INFLATION, RECESSION, AND POLITICAL UNREST
TIM HAZLEDINE is Emeritus Professor of Economics at the University of Auckland. He has written an angry column this week that attacks the Reserve Bank's efforts to suppress inflation. He suggests that 'Anyone who recommends unemployment as the solution to our problems should themselves be the first to be made unemployed."
Hazledine, of course, is making the point that attempting to defeat inflation by plunging the country into recession will impact most on those least able to take such a severe economic hit. Neither the Reserve Bank Governor nor the finance minister will be joining working class New Zealanders down at the food banks anytime soon.
Last year the NZ Herald reported that inflation was helping the corporate sector to post huge profits. In July the Treasury noted that company profits were already up a massive 39 percent. This year it has been reported that New Zealand's banks made a record $7.18 billion in 2022 - a net profit after tax that was a billion dollars higher than the year before. It has been these eye-watering figures that have led to calls for the introduction of a windfall tax and which the Labour Government has rejected.
But if the corporate sector is currently setting record profits, does it have to raise prices? The fact that it does so reveals that inflation is a question of class politics - which class gains at whose expense - rather than just a question of technical monetary policy.
Right now, the working class is losing. Hazledine observes that the Reserve Back's intent on 'slowing spending' is simply 'monetarist-speak for throwing people out of work and bankrupting businesses.'
High interest rates help to restrict demand and put downward pressure on wages and undermine stable employment. It is estimated that as many as 70,000 people will lose their jobs this year. The threat of unemployment is designed to discourage workers from making a fuss about their plight with a conservative trade union bureaucracy set the task of mopping up the dissenters. As Karl Marx observed, capitalism depends on unemployment - a 'reserve army of labour' - to keep workers desperate enough to agree to whatever terms of work they can get. Unemployment, in other words, is a means to prevent wages from growing so far that they threaten profitability.

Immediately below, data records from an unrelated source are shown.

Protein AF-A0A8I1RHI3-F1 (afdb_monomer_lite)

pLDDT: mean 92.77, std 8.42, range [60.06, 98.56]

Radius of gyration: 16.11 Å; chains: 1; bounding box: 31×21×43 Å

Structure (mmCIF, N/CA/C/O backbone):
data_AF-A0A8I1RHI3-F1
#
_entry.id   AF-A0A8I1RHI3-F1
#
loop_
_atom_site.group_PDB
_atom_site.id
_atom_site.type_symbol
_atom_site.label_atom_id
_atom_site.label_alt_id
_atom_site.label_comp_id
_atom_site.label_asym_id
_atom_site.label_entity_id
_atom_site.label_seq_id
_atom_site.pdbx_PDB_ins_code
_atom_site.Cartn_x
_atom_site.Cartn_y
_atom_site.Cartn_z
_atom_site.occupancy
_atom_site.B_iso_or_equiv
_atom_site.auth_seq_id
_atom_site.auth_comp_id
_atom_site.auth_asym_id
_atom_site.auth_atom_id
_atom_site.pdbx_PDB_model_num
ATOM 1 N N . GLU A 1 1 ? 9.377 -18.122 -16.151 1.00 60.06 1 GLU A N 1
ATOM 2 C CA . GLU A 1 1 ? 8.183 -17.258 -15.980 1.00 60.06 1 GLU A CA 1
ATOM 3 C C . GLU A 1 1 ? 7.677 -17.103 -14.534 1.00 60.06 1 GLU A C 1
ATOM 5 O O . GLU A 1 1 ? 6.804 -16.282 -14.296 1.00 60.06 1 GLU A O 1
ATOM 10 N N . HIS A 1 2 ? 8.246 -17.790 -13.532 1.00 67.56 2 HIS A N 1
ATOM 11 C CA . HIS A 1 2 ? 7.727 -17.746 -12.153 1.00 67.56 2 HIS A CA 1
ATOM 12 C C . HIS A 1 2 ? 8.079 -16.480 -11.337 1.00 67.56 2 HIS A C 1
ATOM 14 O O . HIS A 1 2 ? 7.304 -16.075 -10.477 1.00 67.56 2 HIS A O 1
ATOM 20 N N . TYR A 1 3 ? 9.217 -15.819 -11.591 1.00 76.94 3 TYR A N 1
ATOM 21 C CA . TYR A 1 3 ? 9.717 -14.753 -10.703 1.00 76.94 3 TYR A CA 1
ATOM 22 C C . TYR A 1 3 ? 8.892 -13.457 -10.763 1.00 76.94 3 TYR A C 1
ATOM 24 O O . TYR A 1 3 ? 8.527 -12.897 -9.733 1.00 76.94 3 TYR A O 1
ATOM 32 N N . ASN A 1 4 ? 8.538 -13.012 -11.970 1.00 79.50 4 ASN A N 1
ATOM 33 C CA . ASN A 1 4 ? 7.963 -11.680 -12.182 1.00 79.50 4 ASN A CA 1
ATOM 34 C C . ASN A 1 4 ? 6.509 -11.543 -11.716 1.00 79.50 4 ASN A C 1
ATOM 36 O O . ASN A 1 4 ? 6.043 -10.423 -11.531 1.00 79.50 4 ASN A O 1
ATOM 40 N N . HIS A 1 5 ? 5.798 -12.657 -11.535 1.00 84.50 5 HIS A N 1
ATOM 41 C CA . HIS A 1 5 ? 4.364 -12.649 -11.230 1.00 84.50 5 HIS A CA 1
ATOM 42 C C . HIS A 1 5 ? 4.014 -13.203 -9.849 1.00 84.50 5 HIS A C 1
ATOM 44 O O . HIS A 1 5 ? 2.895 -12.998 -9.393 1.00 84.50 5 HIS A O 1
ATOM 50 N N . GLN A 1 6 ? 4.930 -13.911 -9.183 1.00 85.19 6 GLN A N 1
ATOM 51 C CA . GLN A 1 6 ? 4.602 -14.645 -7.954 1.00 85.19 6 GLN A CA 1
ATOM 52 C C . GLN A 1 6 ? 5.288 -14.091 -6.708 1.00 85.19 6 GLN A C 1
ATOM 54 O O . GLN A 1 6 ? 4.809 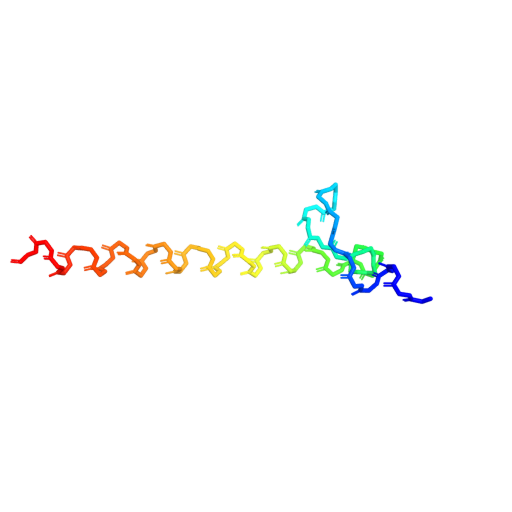-14.325 -5.599 1.00 85.19 6 GLN A O 1
ATOM 59 N N . ARG A 1 7 ? 6.394 -13.352 -6.860 1.00 90.44 7 ARG A N 1
ATOM 60 C CA . ARG A 1 7 ? 7.145 -12.824 -5.721 1.00 90.44 7 ARG A CA 1
ATOM 61 C C . ARG A 1 7 ? 6.857 -11.345 -5.514 1.00 90.44 7 ARG A C 1
ATOM 63 O O . ARG A 1 7 ? 6.955 -10.545 -6.438 1.00 90.44 7 ARG A O 1
ATOM 70 N N . TYR A 1 8 ? 6.522 -10.985 -4.281 1.00 91.88 8 TYR A N 1
ATOM 71 C CA . TYR A 1 8 ? 6.473 -9.592 -3.854 1.00 91.88 8 TYR A CA 1
ATOM 72 C C . TYR A 1 8 ? 7.877 -9.126 -3.469 1.00 91.88 8 TYR A C 1
ATOM 74 O O . TYR A 1 8 ? 8.628 -9.881 -2.846 1.00 91.88 8 TYR A O 1
ATOM 82 N N . HIS A 1 9 ? 8.226 -7.891 -3.829 1.00 90.25 9 HIS A N 1
ATOM 83 C CA . HIS A 1 9 ? 9.517 -7.299 -3.475 1.00 90.25 9 HIS A CA 1
ATOM 84 C C . HIS A 1 9 ? 9.341 -6.075 -2.593 1.00 90.25 9 HIS A C 1
ATOM 86 O O . HIS A 1 9 ? 8.638 -5.133 -2.960 1.00 90.25 9 HIS A O 1
ATOM 92 N N . GLU A 1 10 ? 10.039 -6.058 -1.463 1.00 90.94 10 GLU A N 1
ATOM 93 C CA . GLU A 1 10 ? 10.001 -4.954 -0.502 1.00 90.94 10 GLU A CA 1
ATOM 94 C C . GLU A 1 10 ? 10.478 -3.635 -1.119 1.00 90.94 10 GLU A C 1
ATOM 96 O O . GLU A 1 10 ? 9.843 -2.602 -0.922 1.00 90.94 10 GLU A O 1
ATOM 101 N N . SER A 1 11 ? 11.517 -3.683 -1.963 1.00 92.00 11 SER A N 1
ATOM 102 C CA . SER A 1 11 ? 12.017 -2.520 -2.712 1.00 92.00 11 SER A CA 1
ATOM 103 C C . SER A 1 11 ? 10.993 -1.925 -3.684 1.00 92.00 11 SER A C 1
ATOM 105 O O . SER A 1 11 ? 11.110 -0.763 -4.058 1.00 92.00 11 SER A O 1
ATOM 107 N N . LEU A 1 12 ? 9.970 -2.697 -4.066 1.00 92.00 12 LEU A N 1
ATOM 108 C CA . LEU A 1 12 ? 8.856 -2.267 -4.914 1.00 92.00 12 LEU A CA 1
ATOM 109 C C . LEU A 1 12 ? 7.575 -2.050 -4.096 1.00 92.00 12 LEU A C 1
ATOM 111 O O . LEU A 1 12 ? 6.473 -2.239 -4.604 1.00 92.00 12 LEU A O 1
ATOM 115 N N . ALA A 1 13 ? 7.696 -1.720 -2.808 1.00 94.19 13 ALA A N 1
ATOM 116 C CA . ALA A 1 13 ? 6.560 -1.568 -1.898 1.00 94.19 13 ALA A CA 1
ATOM 117 C C . ALA A 1 13 ? 5.646 -2.813 -1.849 1.00 94.19 13 ALA A C 1
ATOM 119 O O . ALA A 1 13 ? 4.419 -2.720 -1.739 1.00 94.19 13 ALA A O 1
ATOM 120 N N . ASN A 1 14 ? 6.252 -4.002 -1.920 1.00 94.75 14 ASN A N 1
ATOM 121 C CA . ASN A 1 14 ? 5.572 -5.297 -1.907 1.00 94.75 14 ASN A CA 1
ATOM 122 C C . ASN A 1 14 ? 4.556 -5.471 -3.046 1.00 94.75 14 ASN A C 1
ATOM 124 O O . ASN A 1 14 ? 3.476 -6.043 -2.849 1.00 94.75 14 ASN A O 1
ATOM 128 N N . VAL A 1 15 ? 4.878 -4.975 -4.241 1.00 94.94 15 VAL A N 1
ATOM 129 C CA . VAL A 1 15 ? 4.216 -5.382 -5.490 1.00 94.94 15 VAL A CA 1
ATOM 130 C C . VAL A 1 15 ? 5.087 -6.385 -6.251 1.00 94.94 15 VAL A C 1
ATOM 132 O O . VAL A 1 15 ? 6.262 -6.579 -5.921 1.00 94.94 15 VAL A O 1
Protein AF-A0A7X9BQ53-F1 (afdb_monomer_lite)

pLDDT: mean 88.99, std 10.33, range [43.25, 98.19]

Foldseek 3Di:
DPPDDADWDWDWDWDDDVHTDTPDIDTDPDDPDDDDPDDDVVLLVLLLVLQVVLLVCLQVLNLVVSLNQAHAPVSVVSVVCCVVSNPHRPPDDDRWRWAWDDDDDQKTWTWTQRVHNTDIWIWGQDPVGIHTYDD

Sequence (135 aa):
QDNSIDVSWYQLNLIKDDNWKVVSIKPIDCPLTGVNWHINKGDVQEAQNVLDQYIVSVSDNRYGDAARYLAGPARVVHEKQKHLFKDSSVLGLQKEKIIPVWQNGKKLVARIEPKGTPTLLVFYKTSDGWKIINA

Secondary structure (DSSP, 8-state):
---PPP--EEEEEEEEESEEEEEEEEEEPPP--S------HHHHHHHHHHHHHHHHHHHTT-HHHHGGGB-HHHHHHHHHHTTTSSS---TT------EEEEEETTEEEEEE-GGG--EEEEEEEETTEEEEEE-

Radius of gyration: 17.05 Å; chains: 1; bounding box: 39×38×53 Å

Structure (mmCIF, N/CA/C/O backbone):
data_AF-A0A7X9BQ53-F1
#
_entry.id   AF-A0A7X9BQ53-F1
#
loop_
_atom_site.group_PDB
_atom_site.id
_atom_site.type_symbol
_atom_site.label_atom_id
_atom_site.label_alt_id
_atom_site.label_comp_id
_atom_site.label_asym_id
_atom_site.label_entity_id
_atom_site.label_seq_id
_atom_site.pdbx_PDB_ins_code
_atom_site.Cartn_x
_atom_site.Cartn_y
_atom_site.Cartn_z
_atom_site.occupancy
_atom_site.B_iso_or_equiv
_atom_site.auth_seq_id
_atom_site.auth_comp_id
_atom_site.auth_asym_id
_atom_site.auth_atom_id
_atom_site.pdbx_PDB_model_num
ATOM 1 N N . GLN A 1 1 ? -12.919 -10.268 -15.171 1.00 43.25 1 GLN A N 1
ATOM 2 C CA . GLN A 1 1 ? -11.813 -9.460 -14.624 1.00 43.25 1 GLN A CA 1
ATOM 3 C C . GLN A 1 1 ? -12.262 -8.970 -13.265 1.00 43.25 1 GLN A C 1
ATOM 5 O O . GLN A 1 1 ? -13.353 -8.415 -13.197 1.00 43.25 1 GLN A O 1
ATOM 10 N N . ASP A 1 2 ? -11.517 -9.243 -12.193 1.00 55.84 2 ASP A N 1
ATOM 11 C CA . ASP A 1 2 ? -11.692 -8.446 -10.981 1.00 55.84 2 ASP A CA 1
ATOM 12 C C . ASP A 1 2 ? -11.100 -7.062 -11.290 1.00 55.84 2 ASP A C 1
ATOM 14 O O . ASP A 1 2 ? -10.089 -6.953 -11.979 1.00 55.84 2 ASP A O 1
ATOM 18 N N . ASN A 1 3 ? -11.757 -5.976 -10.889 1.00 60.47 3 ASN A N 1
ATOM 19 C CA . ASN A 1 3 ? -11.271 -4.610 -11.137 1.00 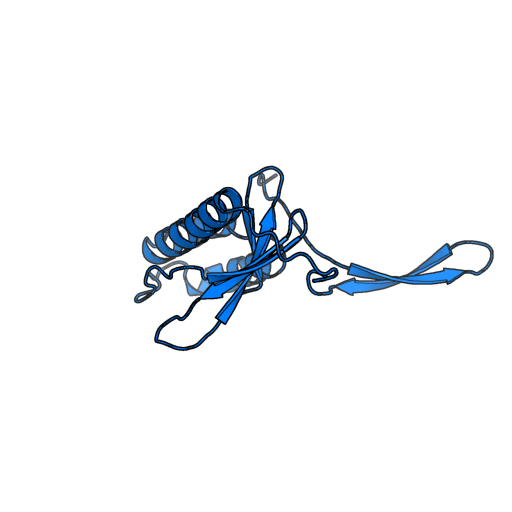60.47 3 ASN A CA 1
ATOM 20 C C . ASN A 1 3 ? -10.067 -4.278 -10.226 1.00 60.47 3 ASN A C 1
ATOM 22 O O . ASN A 1 3 ? -10.023 -3.237 -9.578 1.00 60.47 3 ASN A O 1
ATOM 26 N N . SER A 1 4 ? -9.114 -5.200 -10.094 1.00 71.38 4 SER A N 1
ATOM 27 C CA . SER A 1 4 ? -7.917 -5.031 -9.289 1.00 71.38 4 SER A CA 1
ATOM 28 C C . SER A 1 4 ? -6.881 -4.191 -10.010 1.00 71.38 4 SER A C 1
ATOM 30 O O . SER A 1 4 ? -6.500 -4.504 -11.138 1.00 71.38 4 SER A O 1
ATOM 32 N N . ILE A 1 5 ? -6.349 -3.186 -9.319 1.00 78.12 5 ILE A N 1
ATOM 33 C CA . ILE A 1 5 ? -5.134 -2.505 -9.754 1.00 78.12 5 ILE A CA 1
ATOM 34 C C . ILE A 1 5 ? -3.929 -3.258 -9.196 1.00 78.12 5 ILE A C 1
ATOM 36 O O . ILE A 1 5 ? -3.744 -3.328 -7.978 1.00 78.12 5 ILE A O 1
ATOM 40 N N . ASP A 1 6 ? -3.103 -3.783 -10.096 1.00 83.31 6 ASP A N 1
ATOM 41 C CA . ASP A 1 6 ? -1.786 -4.313 -9.760 1.00 83.31 6 ASP A CA 1
ATOM 42 C C . ASP A 1 6 ? -0.725 -3.214 -9.908 1.00 83.31 6 ASP A C 1
ATOM 44 O O . ASP A 1 6 ? -0.719 -2.443 -10.871 1.00 83.31 6 ASP A O 1
ATOM 48 N N . VAL A 1 7 ? 0.164 -3.121 -8.921 1.00 87.06 7 VAL A N 1
ATOM 49 C CA . VAL A 1 7 ? 1.262 -2.155 -8.886 1.00 87.06 7 VAL A CA 1
ATOM 50 C C . VAL A 1 7 ? 2.506 -2.876 -8.401 1.00 87.06 7 VAL A C 1
ATOM 52 O O . VAL A 1 7 ? 2.636 -3.165 -7.217 1.00 87.06 7 VAL A O 1
ATOM 55 N N . SER A 1 8 ? 3.446 -3.120 -9.305 1.00 90.19 8 SER A N 1
ATOM 56 C CA . SER A 1 8 ? 4.696 -3.807 -8.987 1.00 90.19 8 SER A CA 1
ATOM 57 C C . SER A 1 8 ? 5.873 -3.134 -9.684 1.00 90.19 8 SER A C 1
ATOM 59 O O . SER A 1 8 ? 5.726 -2.538 -10.754 1.00 90.19 8 SER A O 1
ATOM 61 N N . TRP A 1 9 ? 7.052 -3.220 -9.069 1.00 91.31 9 TRP A N 1
ATOM 62 C CA . TRP A 1 9 ? 8.292 -2.690 -9.627 1.00 91.31 9 TRP A CA 1
ATOM 63 C C . TRP A 1 9 ? 9.225 -3.830 -10.000 1.00 91.31 9 TRP A C 1
ATOM 65 O O . TRP A 1 9 ? 9.325 -4.833 -9.294 1.00 91.31 9 TRP A O 1
ATOM 75 N N . TYR A 1 10 ? 9.922 -3.654 -11.120 1.00 91.81 10 TYR A N 1
ATOM 76 C CA . TYR A 1 10 ? 10.853 -4.643 -11.640 1.00 91.81 10 TYR A CA 1
ATOM 77 C C . TYR A 1 10 ? 12.153 -3.977 -12.069 1.00 91.81 10 TYR A C 1
ATOM 79 O O . TYR A 1 10 ? 12.147 -2.933 -12.722 1.00 91.81 10 TYR A O 1
ATOM 87 N N . GLN A 1 11 ? 13.269 -4.621 -11.745 1.00 93.31 11 GLN A N 1
ATOM 88 C CA . GLN A 1 11 ? 14.550 -4.349 -12.374 1.00 93.31 11 GLN A CA 1
ATOM 89 C C . GLN A 1 11 ? 14.678 -5.216 -13.629 1.00 93.31 11 GLN A C 1
ATOM 91 O O . GLN A 1 11 ? 14.594 -6.446 -13.560 1.00 93.31 11 GLN A O 1
ATOM 96 N N . LEU A 1 12 ? 14.909 -4.560 -14.765 1.00 95.81 12 LEU A N 1
ATOM 97 C CA . LEU A 1 12 ? 15.218 -5.201 -16.039 1.00 95.81 12 LEU A CA 1
ATOM 98 C C . LEU A 1 12 ? 16.724 -5.119 -16.276 1.00 95.81 12 LEU A C 1
ATOM 100 O O . LEU A 1 12 ? 17.280 -4.025 -16.333 1.00 95.81 12 LEU A O 1
ATOM 104 N N . ASN A 1 13 ? 17.379 -6.265 -16.440 1.00 94.94 13 ASN A N 1
ATOM 105 C CA . ASN A 1 13 ? 18.762 -6.301 -16.905 1.00 94.94 13 ASN A CA 1
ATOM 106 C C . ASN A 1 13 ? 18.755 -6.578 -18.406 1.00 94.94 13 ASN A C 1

Even so, both the Reserve Bank and the Labour Government are still gambling that further economic hardship will not be met with political resistance. Many people are struggling to simply put food on the table each day and they may well decide that they no longer have anything to lose.
It is obvious that the liberal establishment (because this is who we are dealing with) has failed to come to terms with the waning appeal of the free market model. Even the declaration by Prime Minister Chris Hipkins that Labour was returning to 'bread and butter issues' has no serious political intent behind it. It is an exercise in political rebranding in an attempt to stave off an election defeat.
Labour's divorce from its traditional working class base has become permanent. Labour is now dominated by what economist Thomas Piketty describes as 'the Brahmin left' - the educated liberal elite who benefit from a status quo that has failed so spectacularly to meet the basic needs of so many.
There is a mood for change but one that continues to be thwarted by the liberal establishment. Jacinda Ardern promised change in 2017 and then promptly became the handmaiden of capital. As we head toward another general election the parliamentary parties remain locked within the 'logic' of neoliberalism. But as the country dives deeper into recession more people may forcibly insist that the pampered elite, rather than strapped working people, should foot the bill for the country’s economic problems. And that's a demand the liberal establishment will never countenance.